İşin mutfağındaki kişilerden gelen yapıcı eleştirilerden hiç rahatsız olunmamalıdır.
Zira, uygulayıcılar uygulamada karşılaştıkları sorunları dile getirmiyorlarsa, asıl bu durumdan korkulması ve kaygı duyulması gerekir. Tabii, yanlış olduğunu bile bile, maslahat gereği hiçbir kelam etmeden bu yanlışı uygulamaya devam etmekte bir beis görmeyen eğitimci arkadaşlara da şaşıyorum. Fakat, ortada hiçbir şey yokken bir bardak suda fırtına koparmakta olan, derdi üzüm yemek olmayıp ortalığı karıştırarak belli kesimlere şirin görünebilme çabasındakileri de ayırt etmekte fayda vardır.

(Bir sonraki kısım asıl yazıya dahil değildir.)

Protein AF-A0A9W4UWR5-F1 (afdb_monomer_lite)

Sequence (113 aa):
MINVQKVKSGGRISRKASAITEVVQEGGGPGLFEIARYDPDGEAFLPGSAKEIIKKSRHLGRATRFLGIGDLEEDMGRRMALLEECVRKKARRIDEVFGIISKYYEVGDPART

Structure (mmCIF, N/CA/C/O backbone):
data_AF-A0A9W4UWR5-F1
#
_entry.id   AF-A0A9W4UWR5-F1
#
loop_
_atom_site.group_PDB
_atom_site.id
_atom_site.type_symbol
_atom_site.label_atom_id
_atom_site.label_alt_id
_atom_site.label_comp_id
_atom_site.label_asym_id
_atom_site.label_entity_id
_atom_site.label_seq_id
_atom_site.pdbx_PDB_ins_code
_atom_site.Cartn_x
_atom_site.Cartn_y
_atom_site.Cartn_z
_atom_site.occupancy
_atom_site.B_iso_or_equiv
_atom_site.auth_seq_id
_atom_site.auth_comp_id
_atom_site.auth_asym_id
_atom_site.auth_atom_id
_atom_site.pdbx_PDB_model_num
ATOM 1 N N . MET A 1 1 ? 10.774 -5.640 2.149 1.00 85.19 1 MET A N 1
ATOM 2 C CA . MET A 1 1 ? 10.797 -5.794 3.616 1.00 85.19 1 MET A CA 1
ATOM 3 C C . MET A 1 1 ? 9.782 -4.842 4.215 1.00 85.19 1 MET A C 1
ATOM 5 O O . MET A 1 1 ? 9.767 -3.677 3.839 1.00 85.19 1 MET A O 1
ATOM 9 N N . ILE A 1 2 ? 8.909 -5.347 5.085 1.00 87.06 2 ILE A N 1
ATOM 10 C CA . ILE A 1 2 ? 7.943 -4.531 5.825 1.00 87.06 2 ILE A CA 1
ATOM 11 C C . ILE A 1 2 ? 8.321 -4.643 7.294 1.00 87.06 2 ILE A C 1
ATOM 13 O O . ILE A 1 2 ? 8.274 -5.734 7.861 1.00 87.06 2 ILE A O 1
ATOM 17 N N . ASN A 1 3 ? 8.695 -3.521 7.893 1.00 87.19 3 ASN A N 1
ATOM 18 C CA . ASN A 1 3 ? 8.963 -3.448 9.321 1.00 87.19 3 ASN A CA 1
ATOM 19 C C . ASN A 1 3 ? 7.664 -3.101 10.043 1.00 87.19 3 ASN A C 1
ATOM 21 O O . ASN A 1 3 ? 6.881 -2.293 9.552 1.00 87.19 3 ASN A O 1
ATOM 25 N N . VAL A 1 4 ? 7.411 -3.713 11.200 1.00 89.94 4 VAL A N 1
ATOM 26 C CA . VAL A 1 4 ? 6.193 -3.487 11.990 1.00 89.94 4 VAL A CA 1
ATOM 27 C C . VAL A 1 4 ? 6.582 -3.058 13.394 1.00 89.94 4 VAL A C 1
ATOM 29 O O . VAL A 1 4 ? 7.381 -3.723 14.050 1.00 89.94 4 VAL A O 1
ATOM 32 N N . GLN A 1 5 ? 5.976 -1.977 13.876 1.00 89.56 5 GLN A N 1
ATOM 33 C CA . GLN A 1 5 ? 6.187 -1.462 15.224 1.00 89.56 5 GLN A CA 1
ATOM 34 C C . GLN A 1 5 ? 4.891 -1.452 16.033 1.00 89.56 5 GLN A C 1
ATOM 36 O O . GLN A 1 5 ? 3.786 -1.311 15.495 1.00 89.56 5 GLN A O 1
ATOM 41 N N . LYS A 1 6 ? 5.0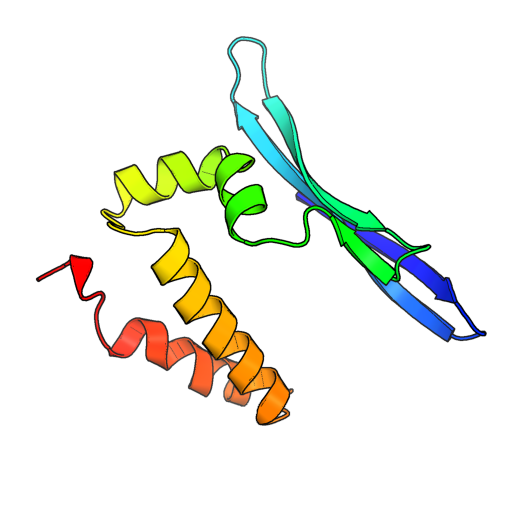27 -1.595 17.353 1.00 89.81 6 LYS A N 1
ATOM 42 C CA . LYS A 1 6 ? 3.934 -1.344 18.296 1.00 89.81 6 LYS A CA 1
ATOM 43 C C . LYS A 1 6 ? 3.874 0.157 18.561 1.00 89.81 6 LYS A C 1
ATOM 45 O O . LYS A 1 6 ? 4.869 0.738 18.975 1.00 89.81 6 LYS A O 1
ATOM 50 N N . VAL A 1 7 ? 2.709 0.758 18.361 1.00 85.88 7 VAL A N 1
ATOM 51 C CA . VAL A 1 7 ? 2.462 2.178 18.632 1.00 85.88 7 VAL A CA 1
ATOM 52 C C . VAL A 1 7 ? 1.440 2.277 19.756 1.00 85.88 7 VAL A C 1
ATOM 54 O O . VAL A 1 7 ? 0.375 1.657 19.683 1.00 85.88 7 VAL A O 1
ATOM 57 N N . LYS A 1 8 ? 1.766 3.042 20.801 1.00 83.19 8 LYS A N 1
ATOM 58 C CA . LYS A 1 8 ? 0.852 3.365 21.900 1.00 83.19 8 LYS A CA 1
ATOM 59 C C . LYS A 1 8 ? 0.377 4.804 21.720 1.00 83.19 8 LYS A C 1
ATOM 61 O O . LYS A 1 8 ? 1.190 5.715 21.790 1.00 83.19 8 LYS A O 1
ATOM 66 N N . SER A 1 9 ? -0.919 4.994 21.500 1.00 79.50 9 SER A N 1
ATOM 67 C CA . SER A 1 9 ? -1.546 6.316 21.375 1.00 79.50 9 SER A CA 1
ATOM 68 C C . SER A 1 9 ? -2.894 6.302 22.093 1.00 79.50 9 SER A C 1
ATOM 70 O O . SER A 1 9 ? -3.634 5.321 21.993 1.00 79.50 9 SER A O 1
ATOM 72 N N . GLY A 1 10 ? -3.183 7.334 22.893 1.00 75.94 10 GLY A N 1
ATOM 73 C CA . GLY A 1 10 ? -4.458 7.463 23.616 1.00 75.94 10 GLY A CA 1
ATOM 74 C C . GLY A 1 10 ? -4.825 6.260 24.501 1.00 75.94 10 GLY A C 1
ATOM 75 O O . GLY A 1 10 ? -5.990 5.891 24.588 1.00 75.94 10 GLY A O 1
ATOM 76 N N . GLY A 1 11 ? -3.839 5.575 25.094 1.00 84.06 11 GLY A N 1
ATOM 77 C CA . GLY A 1 11 ? -4.060 4.368 25.910 1.00 84.06 11 GLY A CA 1
ATOM 78 C C . GLY A 1 11 ? -4.296 3.072 25.119 1.00 84.06 11 GLY A C 1
ATOM 79 O O . GLY A 1 11 ? -4.283 1.991 25.707 1.00 84.06 11 GLY A O 1
ATOM 80 N N . ARG A 1 12 ? -4.427 3.141 23.789 1.00 86.06 12 ARG A N 1
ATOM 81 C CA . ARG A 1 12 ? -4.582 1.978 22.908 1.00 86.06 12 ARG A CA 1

Bu düşüncelerle, eğitim öğretim yılının sonuna geldiğimiz bu günlerde, kronik hale geldiğini düşündüğüm bazı sorunlara, başka deyimle öğretmenlerin MEB’den beklentilerine değineceğim. *Öncelikle, 2005’ten beri çözülemeyen "uzman öğretmenlik" sorunu ivedilikle çözülmelidir. Detaylarına girmeyeceğim ancak, biline ki bu alanda öğretmenler arasında büyük bir haksızlık söz konusudur.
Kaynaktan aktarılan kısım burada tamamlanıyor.